После завтрака этапников посадили в автобус — ночного поезда ждать не стали — повезли в тюрьму.
5
Земля полнится слухом. Неизвестно какими путями, едва рассвело, в Падуне знали, что Петров при попытке к бегству ранен. Мать Глаза узнала об этом на почте и вместе с мужем поехала в Заводоуковск. В милиции сказали: этап отправлен, а у Коли рана несерьезная — прострелена мякоть руки.
Ехать сто километров в автобусе и глазеть по сторонам! Смотреть на женщин и ловить сеансы! Глаз пожирал взглядом прохожих. Всем радостно из окон видеть волю, а ему грустно: побег не удался.
В Тюмени улицы запестрели людом, и не только молодые заключенные, но и пожилые вылупились в окна. Хотелось посмотреть город, в котором будут жить, но которого видеть не будут.
Рядом с Глазом сидел малолетка — Сергей Недогонов. Симпатичный, попавший за хулиганство. Чувства он изливал вслух.
— Во, смотри, — сказал он Глазу, — какая идет.
И половина заключенных устремила взгляд на девушку.
— А вон, смотри, другая. Вот это да! Ну, кровь с молоком!
Глаз любовался девушками молча. Но увидев пышногрудую, в оранжевом пальто, восхищенно сказал:
— Шофер! Тормози! Дальше не поеду.
Водитель затормозил. Зеки засмеялись. На светофоре красный свет. И менты смотрели на девушку. Если б у автобуса сломался мотор или отвалилось колесо…
Вот и тюрьма.
На шмоне Глаз раздевался и одевался медленно: рука болела. Мог и быстрее, но делал вид, будто больно, и кривил лицо.
Увидев дежурного по тюрьме, сказал:
— Товарищ капитан. Я раненый. Мне нужно на рентген. Что-то тяжело дышится. Кажись, легкое прострелено.
— Как разведут по камерам, сводим. Что же ты с огнем шутишь?

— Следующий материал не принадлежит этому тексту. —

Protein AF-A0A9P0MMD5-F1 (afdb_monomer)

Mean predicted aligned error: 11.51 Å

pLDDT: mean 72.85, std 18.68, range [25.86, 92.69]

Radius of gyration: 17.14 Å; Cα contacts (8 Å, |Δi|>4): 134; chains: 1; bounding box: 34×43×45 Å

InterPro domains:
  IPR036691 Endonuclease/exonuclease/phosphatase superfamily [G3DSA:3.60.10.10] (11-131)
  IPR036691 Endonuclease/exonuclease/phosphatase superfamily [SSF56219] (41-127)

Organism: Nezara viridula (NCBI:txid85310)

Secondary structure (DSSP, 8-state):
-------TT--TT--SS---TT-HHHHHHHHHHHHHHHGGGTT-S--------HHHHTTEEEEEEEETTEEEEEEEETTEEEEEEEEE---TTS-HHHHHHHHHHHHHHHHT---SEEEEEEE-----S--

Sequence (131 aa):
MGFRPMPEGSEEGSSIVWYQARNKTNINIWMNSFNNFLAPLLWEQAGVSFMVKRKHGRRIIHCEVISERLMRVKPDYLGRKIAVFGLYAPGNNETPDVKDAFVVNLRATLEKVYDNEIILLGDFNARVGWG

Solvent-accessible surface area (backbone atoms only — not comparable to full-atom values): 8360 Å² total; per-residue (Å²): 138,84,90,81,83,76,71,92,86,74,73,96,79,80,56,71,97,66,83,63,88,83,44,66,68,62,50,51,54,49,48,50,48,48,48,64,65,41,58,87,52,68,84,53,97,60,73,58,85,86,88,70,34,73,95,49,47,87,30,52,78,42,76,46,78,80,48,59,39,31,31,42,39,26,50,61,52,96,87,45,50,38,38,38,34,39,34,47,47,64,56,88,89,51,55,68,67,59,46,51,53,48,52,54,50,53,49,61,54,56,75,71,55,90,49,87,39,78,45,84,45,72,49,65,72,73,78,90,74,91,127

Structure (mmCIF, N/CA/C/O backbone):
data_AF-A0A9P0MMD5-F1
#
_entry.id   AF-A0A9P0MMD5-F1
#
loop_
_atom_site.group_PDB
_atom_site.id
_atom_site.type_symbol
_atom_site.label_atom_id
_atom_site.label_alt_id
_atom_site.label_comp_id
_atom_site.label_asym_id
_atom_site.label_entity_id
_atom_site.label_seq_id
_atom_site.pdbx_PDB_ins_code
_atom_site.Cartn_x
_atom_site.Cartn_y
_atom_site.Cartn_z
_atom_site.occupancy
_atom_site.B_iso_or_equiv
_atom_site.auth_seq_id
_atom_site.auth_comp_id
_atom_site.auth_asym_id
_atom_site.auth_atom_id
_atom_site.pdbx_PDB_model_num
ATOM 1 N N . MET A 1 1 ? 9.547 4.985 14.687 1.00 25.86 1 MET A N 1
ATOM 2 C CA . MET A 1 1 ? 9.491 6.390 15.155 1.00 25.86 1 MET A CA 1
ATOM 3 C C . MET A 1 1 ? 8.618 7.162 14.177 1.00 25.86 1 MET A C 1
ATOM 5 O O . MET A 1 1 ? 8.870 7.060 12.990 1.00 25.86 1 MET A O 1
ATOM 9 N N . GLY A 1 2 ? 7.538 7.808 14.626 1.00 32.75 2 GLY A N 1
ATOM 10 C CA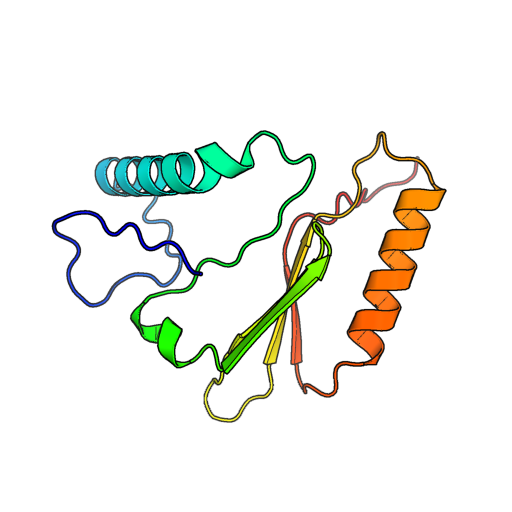 . GLY A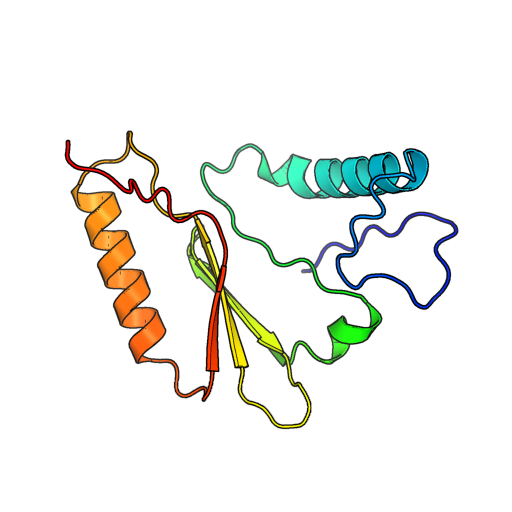 1 2 ? 6.588 8.501 13.743 1.00 32.75 2 GLY A CA 1
ATOM 11 C C . GLY A 1 2 ? 6.660 10.012 13.940 1.00 32.75 2 GLY A C 1
ATOM 12 O O . GLY A 1 2 ? 6.520 10.479 15.070 1.00 32.75 2 GLY A O 1
ATOM 13 N N . PHE A 1 3 ? 6.883 10.756 12.858 1.00 34.53 3 PHE A N 1
ATOM 14 C CA . PHE A 1 3 ? 6.915 12.219 12.852 1.00 34.53 3 PHE A CA 1
ATOM 15 C C . PHE A 1 3 ? 5.497 12.800 12.981 1.00 34.53 3 PHE A C 1
ATOM 17 O O . PHE A 1 3 ? 4.534 12.236 12.460 1.00 34.53 3 PHE A O 1
ATOM 24 N N . ARG A 1 4 ? 5.357 13.910 13.717 1.00 49.09 4 ARG A N 1
ATOM 25 C CA . ARG A 1 4 ? 4.073 14.562 14.032 1.00 49.09 4 ARG A CA 1
ATOM 26 C C . ARG A 1 4 ? 4.205 16.090 13.994 1.00 49.09 4 ARG A C 1
ATOM 28 O O . ARG A 1 4 ? 4.395 16.695 15.046 1.00 49.09 4 ARG A O 1
ATOM 35 N N . PRO A 1 5 ? 4.066 16.732 12.831 1.00 40.44 5 PRO A N 1
ATOM 36 C CA . PRO A 1 5 ? 3.870 18.168 12.766 1.00 40.44 5 PRO A CA 1
ATOM 37 C C . PRO A 1 5 ? 2.365 18.461 12.845 1.00 40.44 5 PRO A C 1
ATOM 39 O O . PRO A 1 5 ? 1.565 17.891 12.101 1.00 40.44 5 PRO A O 1
ATOM 42 N N . MET A 1 6 ? 1.963 19.328 13.771 1.00 47.06 6 MET A N 1
ATOM 43 C CA . MET A 1 6 ? 0.624 19.912 13.795 1.00 47.06 6 MET A CA 1
ATOM 44 C C . MET A 1 6 ? 0.791 21.431 13.822 1.00 47.06 6 MET A C 1
ATOM 46 O O . MET A 1 6 ? 1.599 21.919 14.611 1.00 47.06 6 MET A O 1
ATOM 50 N N . PRO A 1 7 ? 0.082 22.180 12.971 1.00 43.19 7 PRO A N 1
ATOM 51 C CA . PRO A 1 7 ? 0.110 23.630 13.036 1.00 43.19 7 PRO A CA 1
ATOM 52 C C . PRO A 1 7 ? -0.649 24.163 14.244 1.00 43.19 7 PRO A C 1
ATOM 54 O O . PRO A 1 7 ? -1.681 23.614 14.637 1.00 43.19 7 PRO A O 1
ATOM 57 N N . GLU A 1 8 ? -0.148 25.258 14.806 1.00 41.28 8 GLU A N 1
ATOM 58 C CA . GLU A 1 8 ? -0.816 25.970 15.889 1.00 41.28 8 GLU A CA 1
ATOM 59 C C . GLU A 1 8 ? -2.190 26.481 15.422 1.00 41.28 8 GLU A C 1
ATOM 61 O O . GLU A 1 8 ? -2.306 27.146 14.392 1.00 41.28 8 GLU A O 1
ATOM 66 N N . GLY A 1 9 ? -3.242 26.129 16.171 1.00 48.50 9 GLY A N 1
ATOM 67 C CA . GLY A 1 9 ? -4.609 26.620 15.953 1.00 48.50 9 GLY A CA 1
ATOM 68 C C . GLY A 1 9 ? -5.607 25.654 15.296 1.00 48.50 9 GLY A C 1
ATOM 69 O O . GLY A 1 9 ? -6.739 26.056 15.044 1.00 48.50 9 GLY A O 1
ATOM 70 N N . SER A 1 10 ? -5.262 24.389 15.018 1.00 45.75 10 SER A N 1
ATOM 71 C CA . SER A 1 10 ? -6.245 23.429 14.482 1.00 45.75 10 SER A CA 1
ATOM 72 C C . SER A 1 10 ? -7.159 22.851 15.576 1.00 45.75 10 SER A C 1
ATOM 74 O O . SER A 1 10 ? -6.698 22.065 16.405 1.00 45.75 10 SER A O 1
ATOM 76 N N . GLU A 1 11 ? -8.454 23.183 15.549 1.00 40.25 11 GLU A N 1
ATOM 77 C CA . GLU A 1 11 ? -9.460 22.591 16.443 1.00 40.25 11 GLU A CA 1
ATOM 78 C C . GLU A 1 11 ? -9.634 21.073 16.231 1.00 40.25 11 GLU A C 1
ATOM 80 O O . GLU A 1 11 ? -9.571 20.541 15.113 1.00 40.25 11 GLU A O 1
ATOM 85 N N . GLU A 1 12 ? -9.878 20.365 17.337 1.00 40.84 12 GLU A N 1
ATOM 86 C CA . GLU A 1 12 ? -10.122 18.924 17.403 1.00 40.84 12 GLU A CA 1
ATOM 87 C C . GLU A 1 12 ? -11.364 18.514 16.589 1.00 40.84 12 GLU A C 1
ATOM 89 O O . GLU A 1 12 ? -12.479 18.483 17.096 1.00 40.84 12 GLU A O 1
ATOM 94 N N . GLY A 1 13 ? -11.211 18.122 15.319 1.00 33.31 13 GLY A N 1
ATOM 95 C CA . GLY A 1 13 ? -12.348 17.492 14.626 1.00 33.31 13 GLY A CA 1
ATOM 96 C C . GLY A 1 13 ? -12.233 17.232 13.130 1.00 33.31 13 GLY A C 1
ATOM 97 O O . GLY A 1 13 ? -12.738 16.214 12.629 1.00 33.31 13 GLY A O 1
ATOM 98 N N . SER A 1 14 ? -11.537 18.072 12.376 1.00 31.47 14 SER A N 1
ATOM 99 C CA . SER A 1 14 ? -11.370 17.911 10.922 1.00 31.47 14 SER A CA 1
ATOM 100 C C . SER A 1 14 ? -10.136 17.050 10.612 1.00 31.47 14 SER A C 1
ATOM 102 O O . SER A 1 14 ? -9.409 16.716 11.529 1.00 31.47 14 SER A O 1
ATOM 104 N N . SER A 1 15 ? -9.949 16.579 9.372 1.00 33.25 15 SER A N 1
ATOM 105 C CA . SER A 1 15 ? -8.946 15.598 8.859 1.00 33.25 15 SER A CA 1
ATOM 106 C C . SER A 1 15 ? -9.446 14.221 8.373 1.00 33.25 15 SER A C 1
ATOM 108 O O . SER A 1 15 ? -8.720 13.245 8.374 1.00 33.25 15 SER A O 1
ATOM 110 N N . ILE A 1 16 ? -10.687 14.113 7.879 1.00 33.47 16 ILE A N 1
ATOM 111 C CA . ILE A 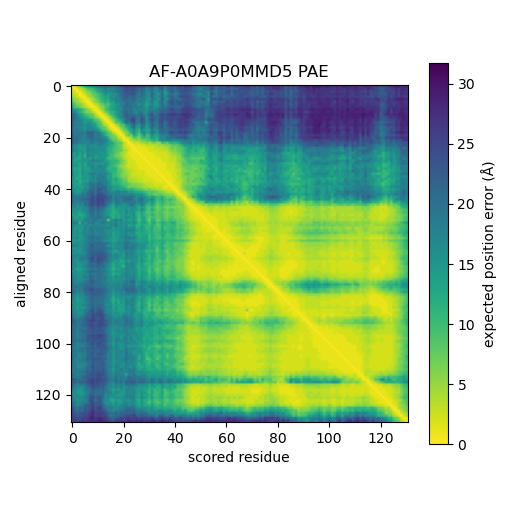1 16 ? -10.835 13.294 6.655 1.00 33.47 16 ILE A CA 1
ATOM 112 C C . ILE A 1 16 ? -10.099 14.116 5.591 1.00 33.47 16 ILE A C 1
ATOM 114 O O . ILE A 1 16 ? -10.126 15.344 5.717 1.00 33.47 16 ILE A O 1
ATOM 118 N N . VAL A 1 17 ? -9.408 13.499 4.626 1.00 36.28 17 VAL A N 1
ATOM 119 C CA . VAL A 1 17 ? -8.834 14.229 3.483 1.00 36.28 17 VAL A CA 1
ATOM 120 C C . VAL A 1 17 ? -10.000 14.846 2.711 1.00 36.28 17 VAL A C 1
ATOM 122 O O . VAL A 1 17 ? -10.568 14.266 1.798 1.00 36.28 17 VAL A O 1
ATOM 125 N N . TRP A 1 18 ? -10.422 16.009 3.182 1.00 32.28 18 TRP A N 1
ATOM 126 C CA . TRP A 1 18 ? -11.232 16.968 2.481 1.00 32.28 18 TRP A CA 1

— Что шучу? В малолеток не стреляют. А меня продырявили.
— Откуда они знали, что ты малолетка?
— А я, когда бежал, крикнул: «Не стрелять — бежит малолетка».

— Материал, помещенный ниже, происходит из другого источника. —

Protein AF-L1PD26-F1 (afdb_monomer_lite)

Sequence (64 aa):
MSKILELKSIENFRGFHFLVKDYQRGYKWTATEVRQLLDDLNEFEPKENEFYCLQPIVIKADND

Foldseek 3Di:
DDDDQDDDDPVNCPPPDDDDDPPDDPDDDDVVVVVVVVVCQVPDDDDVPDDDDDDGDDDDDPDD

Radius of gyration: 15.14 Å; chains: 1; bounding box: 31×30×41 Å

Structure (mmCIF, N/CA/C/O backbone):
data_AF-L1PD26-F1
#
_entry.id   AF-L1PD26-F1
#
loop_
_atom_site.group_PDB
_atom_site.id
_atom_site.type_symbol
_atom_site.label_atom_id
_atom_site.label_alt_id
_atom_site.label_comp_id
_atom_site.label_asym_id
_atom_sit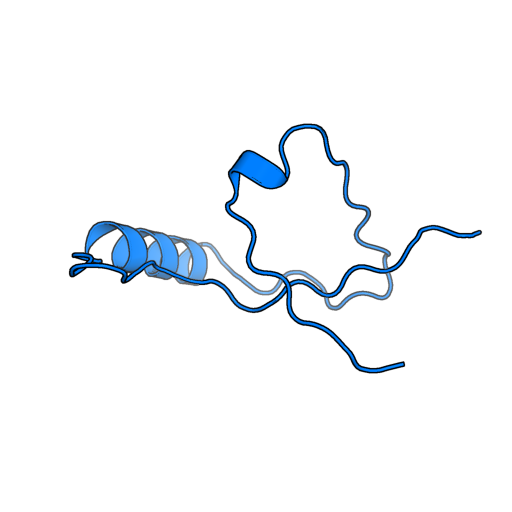e.label_entity_id
_atom_site.label_seq_id
_atom_site.pdbx_PDB_ins_code
_atom_site.Cartn_x
_atom_site.Cartn_y
_atom_site.Cartn_z
_atom_site.occupancy
_atom_site.B_iso_or_equiv
_atom_site.auth_seq_id
_atom_site.auth_comp_id
_atom_site.auth_asym_id
_atom_site.auth_atom_id
_atom_site.pdbx_PDB_model_num
ATOM 1 N N . MET A 1 1 ? -4.707 22.255 -14.654 1.00 46.06 1 MET A N 1
ATOM 2 C CA . MET A 1 1 ? -5.770 21.328 -14.211 1.00 46.06 1 MET A CA 1
ATOM 3 C C . MET A 1 1 ? -5.485 20.946 -12.772 1.00 46.06 1 MET A C 1
ATOM 5 O O . MET A 1 1 ? -4.352 20.581 -12.478 1.00 46.06 1 MET A O 1
ATOM 9 N N . SER A 1 2 ? -6.449 21.125 -11.872 1.00 52.16 2 SER A N 1
ATOM 10 C CA . SER A 1 2 ? -6.312 20.748 -10.463 1.00 52.16 2 SER A CA 1
ATOM 11 C C . SER A 1 2 ? -6.101 19.235 -10.354 1.00 52.16 2 SER A C 1
ATOM 13 O O . SER A 1 2 ? -6.828 18.457 -10.966 1.00 52.16 2 SER A O 1
ATOM 15 N N . LYS A 1 3 ? -5.079 18.809 -9.603 1.00 65.25 3 LYS A N 1
ATOM 16 C CA . LYS A 1 3 ? -4.916 17.401 -9.222 1.00 65.25 3 LYS A CA 1
ATOM 17 C C . LYS A 1 3 ? -6.048 17.053 -8.259 1.00 65.25 3 LYS A C 1
ATOM 19 O O . LYS A 1 3 ? -6.045 17.530 -7.129 1.00 65.25 3 LYS A O 1
ATOM 24 N N . ILE A 1 4 ? -7.013 16.268 -8.721 1.00 80.38 4 ILE A N 1
ATOM 25 C CA . ILE A 1 4 ? -8.096 15.745 -7.887 1.00 80.38 4 ILE A CA 1
ATOM 26 C C . ILE A 1 4 ? -7.610 14.421 -7.295 1.00 80.38 4 ILE A C 1
ATOM 28 O O . ILE A 1 4 ? -7.148 13.550 -8.032 1.00 80.38 4 ILE A O 1
ATOM 32 N N . LEU A 1 5 ? -7.667 14.292 -5.969 1.00 85.50 5 LEU A N 1
ATOM 33 C CA . LEU A 1 5 ? -7.514 13.004 -5.298 1.00 85.50 5 LEU A CA 1
ATOM 34 C C . LEU A 1 5 ? -8.879 12.318 -5.304 1.00 85.50 5 LEU A C 1
ATOM 36 O O . LEU A 1 5 ? -9.853 12.876 -4.807 1.00 85.50 5 LEU A O 1
ATOM 40 N N . GLU A 1 6 ? -8.942 11.128 -5.890 1.00 90.19 6 GLU A N 1
ATOM 41 C CA . GLU A 1 6 ? -10.148 10.307 -5.932 1.00 90.19 6 GLU A CA 1
ATOM 42 C C . GLU A 1 6 ? -9.985 9.140 -4.956 1.00 90.19 6 GLU A C 1
ATOM 44 O O . GLU A 1 6 ? -9.024 8.374 -5.054 1.00 90.19 6 GLU A O 1
ATOM 49 N N . LEU A 1 7 ? -10.913 9.009 -4.005 1.00 90.50 7 LEU A N 1
ATOM 50 C CA . LEU A 1 7 ? -10.928 7.876 -3.088 1.00 90.50 7 LEU A CA 1
ATOM 51 C C . LEU A 1 7 ? -11.469 6.638 -3.811 1.00 90.50 7 LEU A C 1
ATOM 53 O O . LEU A 1 7 ? -12.588 6.651 -4.322 1.00 90.50 7 LEU A O 1
ATOM 57 N N . LYS A 1 8 ? -10.689 5.555 -3.822 1.00 90.44 8 LYS A N 1
ATOM 58 C CA . LYS A 1 8 ? -11.093 4.260 -4.379 1.00 90.44 8 LYS A CA 1
ATOM 59 C C . LYS A 1 8 ? -10.787 3.135 -3.403 1.00 90.44 8 LYS A C 1
ATOM 61 O O . LYS A 1 8 ? -9.717 3.118 -2.800 1.00 90.44 8 LYS A O 1
ATOM 66 N N . SER A 1 9 ? -11.717 2.189 -3.283 1.00 92.56 9 SER A N 1
ATOM 67 C CA . SER A 1 9 ? -11.450 0.921 -2.606 1.00 92.56 9 SER A CA 1
ATOM 68 C C . SER A 1 9 ? -10.519 0.058 -3.462 1.00 92.56 9 SER A C 1
ATOM 70 O O . SER A 1 9 ? -10.406 0.257 -4.674 1.00 92.56 9 SER A O 1
ATOM 72 N N . ILE A 1 10 ? -9.886 -0.943 -2.848 1.00 89.19 10 ILE A N 1
ATOM 73 C CA . ILE A 1 10 ? -9.077 -1.929 -3.582 1.00 89.19 10 ILE A CA 1
ATOM 74 C C . ILE A 1 10 ? -9.930 -2.654 -4.638 1.00 89.19 10 ILE A C 1
ATOM 76 O O . ILE A 1 10 ? -9.466 -2.916 -5.746 1.00 89.19 10 ILE A O 1
ATOM 80 N N . GLU A 1 11 ? -11.200 -2.924 -4.328 1.00 92.69 11 GLU A N 1
ATOM 81 C CA . GLU A 1 11 ? -12.129 -3.587 -5.244 1.00 92.69 11 GLU A CA 1
ATOM 82 C C . GLU A 1 11 ? -12.387 -2.782 -6.523 1.00 92.69 11 GLU A C 1
ATOM 84 O O . GLU A 1 11 ? -12.483 -3.372 -7.599 1.00 92.69 11 GLU A O 1
ATOM 89 N N . ASN A 1 12 ? -12.404 -1.448 -6.446 1.00 93.25 12 ASN A N 1
ATOM 90 C CA . ASN A 1 12 ? -12.594 -0.586 -7.617 1.00 93.25 12 ASN A CA 1
ATOM 91 C C . ASN A 1 12 ? -11.471 -0.734 -8.660 1.00 93.25 12 ASN A C 1
ATOM 93 O O . ASN A 1 12 ? -11.635 -0.295 -9.796 1.00 93.25 12 ASN A O 1
ATOM 97 N N . PHE A 1 13 ? -10.334 -1.329 -8.286 1.00 89.88 13 PHE A N 1
ATOM 98 C CA . PHE A 1 13 ? -9.220 -1.621 -9.187 1.00 89.88 13 PHE A CA 1
ATOM 99 C C . PHE A 1 13 ? -9.282 -3.029 -9.796 1.00 89.88 13 PHE A C 1
ATOM 101 O O . PHE A 1 13 ? -8.415 -3.395 -10.591 1.00 89.88 13 PHE A O 1
ATOM 108 N N . ARG A 1 14 ? -10.305 -3.831 -9.477 1.00 93.94 14 ARG A N 1
ATOM 109 C CA . ARG A 1 14 ? -10.505 -5.151 -10.084 1.00 93.94 14 ARG A CA 1
ATOM 110 C C . ARG A 1 14 ? -10.623 -5.018 -11.608 1.00 93.94 14 ARG A C 1
ATOM 112 O O . ARG A 1 14 ? -11.410 -4.227 -12.113 1.00 93.94 14 ARG A O 1
ATOM 119 N N . GLY A 1 15 ? -9.839 -5.810 -12.339 1.00 92.31 15 GLY A N 1
ATOM 120 C CA . GLY A 1 15 ? -9.810 -5.801 -13.808 1.00 92.31 15 GLY A CA 1
ATOM 121 C C . GLY A 1 15 ? -8.890 -4.744 -14.433 1.00 92.31 15 GLY A C 1
ATOM 122 O O . GLY A 1 15 ? -8.654 -4.793 -15.640 1.00 92.31 15 GLY A O 1
ATOM 123 N N . PHE A 1 16 ? -8.320 -3.833 -13.640 1.00 89.38 16 PHE A N 1
ATOM 124 C CA . PHE A 1 16 ? -7.285 -2.919 -14.117 1.00 89.38 16 PHE A CA 1
ATOM 125 C C . PHE A 1 16 ? -5.920 -3.609 -14.153 1.00 89.38 16 PHE A C 1
ATOM 127 O O . PHE A 1 16 ? -5.595 -4.431 -13.297 1.00 89.38 16 PHE A O 1
ATOM 134 N N . HIS A 1 17 ? -5.104 -3.224 -15.131 1.00 89.19 17 HIS A N 1
ATOM 135 C CA . HIS A 1 17 ? -3.701 -3.610 -15.224 1.00 89.19 17 HIS A CA 1
ATOM 136 C C . HIS A 1 17 ? -2.849 -2.347 -15.123 1.00 89.19 17 HIS A C 1
ATOM 138 O O . HIS A 1 17 ? -3.090 -1.374 -15.836 1.00 89.19 17 HIS A O 1
ATOM 144 N N . PHE A 1 18 ? -1.867 -2.359 -14.222 1.00 88.31 18 PHE A N 1
ATOM 145 C CA . PHE A 1 18 ? -0.963 -1.234 -14.000 1.00 88.31 18 PHE A CA 1
ATOM 146 C C . PHE A 1 18 ? 0.446 -1.607 -14.441 1.00 88.31 18 PHE A C 1
ATOM 148 O O . PHE A 1 18 ? 0.971 -2.643 -14.036 1.00 88.31 18 PHE A O 1
ATOM 155 N N . LEU A 1 19 ? 1.065 -0.740 -15.243 1.00 88.50 19 LEU A N 1
ATOM 156 C CA . LEU A 1 19 ? 2.453 -0.885 -15.663 1.00 88.50 19 LEU A CA 1
ATOM 157 C C . LEU A 1 19 ? 3.360 -0.020 -14.785 1.00 88.50 19 LEU A C 1
ATOM 159 O O . LEU A 1 19 ? 3.252 1.209 -14.770 1.00 88.50 19 LEU A O 1
ATOM 163 N N . VAL A 1 20 ? 4.294 -0.659 -14.085 1.00 87.38 20 VAL A N 1
ATOM 164 C CA . VAL A 1 20 ? 5.378 0.033 -13.380 1.00 87.38 20 VAL A CA 1
ATOM 165 C C . VAL A 1 20 ? 6.560 0.146 -14.341 1.00 87.38 20 VAL A C 1
ATOM 167 O O . VAL A 1 20 ? 7.242 -0.840 -14.589 1.00 87.38 20 VAL A O 1
ATOM 170 N N . LYS A 1 21 ? 6.776 1.336 -14.917 1.00 86.00 21 LYS A N 1
ATOM 171 C CA . LYS A 1 21 ? 7.892 1.588 -15.849 1.00 86.00 21 LYS A CA 1
ATOM 172 C C . LYS A 1 21 ? 9.245 1.545 -15.117 1.00 86.00 21 LYS A C 1
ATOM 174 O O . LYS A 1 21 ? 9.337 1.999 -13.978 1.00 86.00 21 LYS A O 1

Когда этап повели на склад получать постельные принадлежности, Глаз сказал ребятам:
— Матрац в камеру не понесу. Скажу, рука не пашет. Пусть сами тащат.
Он представил, как его впускают в камеру, а разводящий заносит следом матрац. «Клево будет. В хате обалдеют: как же так — дубаки Глазу матрац таскают!»
— У тебя левая прострелена, — отрезал разводящий, — а ты в правую бери. Не хочешь нести — будешь спать без матраца.
Его закрыли в камеру. Он появился на пороге — шарф перекинут через шею и поддерживает раненую руку. Пацаны повскакали с мест, и камеру пронзил рев приветствия. Глаз кинул небрежно матрац на свободную шконку.
— Здорово, ребята!
И камера взорвалась второй раз.
— Что с рукой? — крикнуло несколько глоток.
— В побег ходил. Плечо прострелили.
И в третий раз дикие вопли, камера приветствовала его как героя, как победителя.
К нему подходили и здоровались за руку.
Пятнадцать рыл устремили восхищенные взоры и ждали рассказ.
— Так, — сказал он, и камера замерла. — Да, Толя, — обратился он к высокому, здоровому парню. Это над ним все издевались. — Скажи дубаку, что Глаза надо сводить на рентген. Скажи, что дежурный по тюрьме обещал. И еще скажи, что мне плохо.
И Глаз сел на кровать.
Когда Толя исполнил, Глаз, встав посреди камеры, начал рассказывать.
Как только дошел до того, что из-за воротника пальто не было видно руку и он испугался, не оторвало ли ее, камера покатилась со смеху.
Этот момент просили рассказать подробнее. И все опять балдели, будто слышали впервые.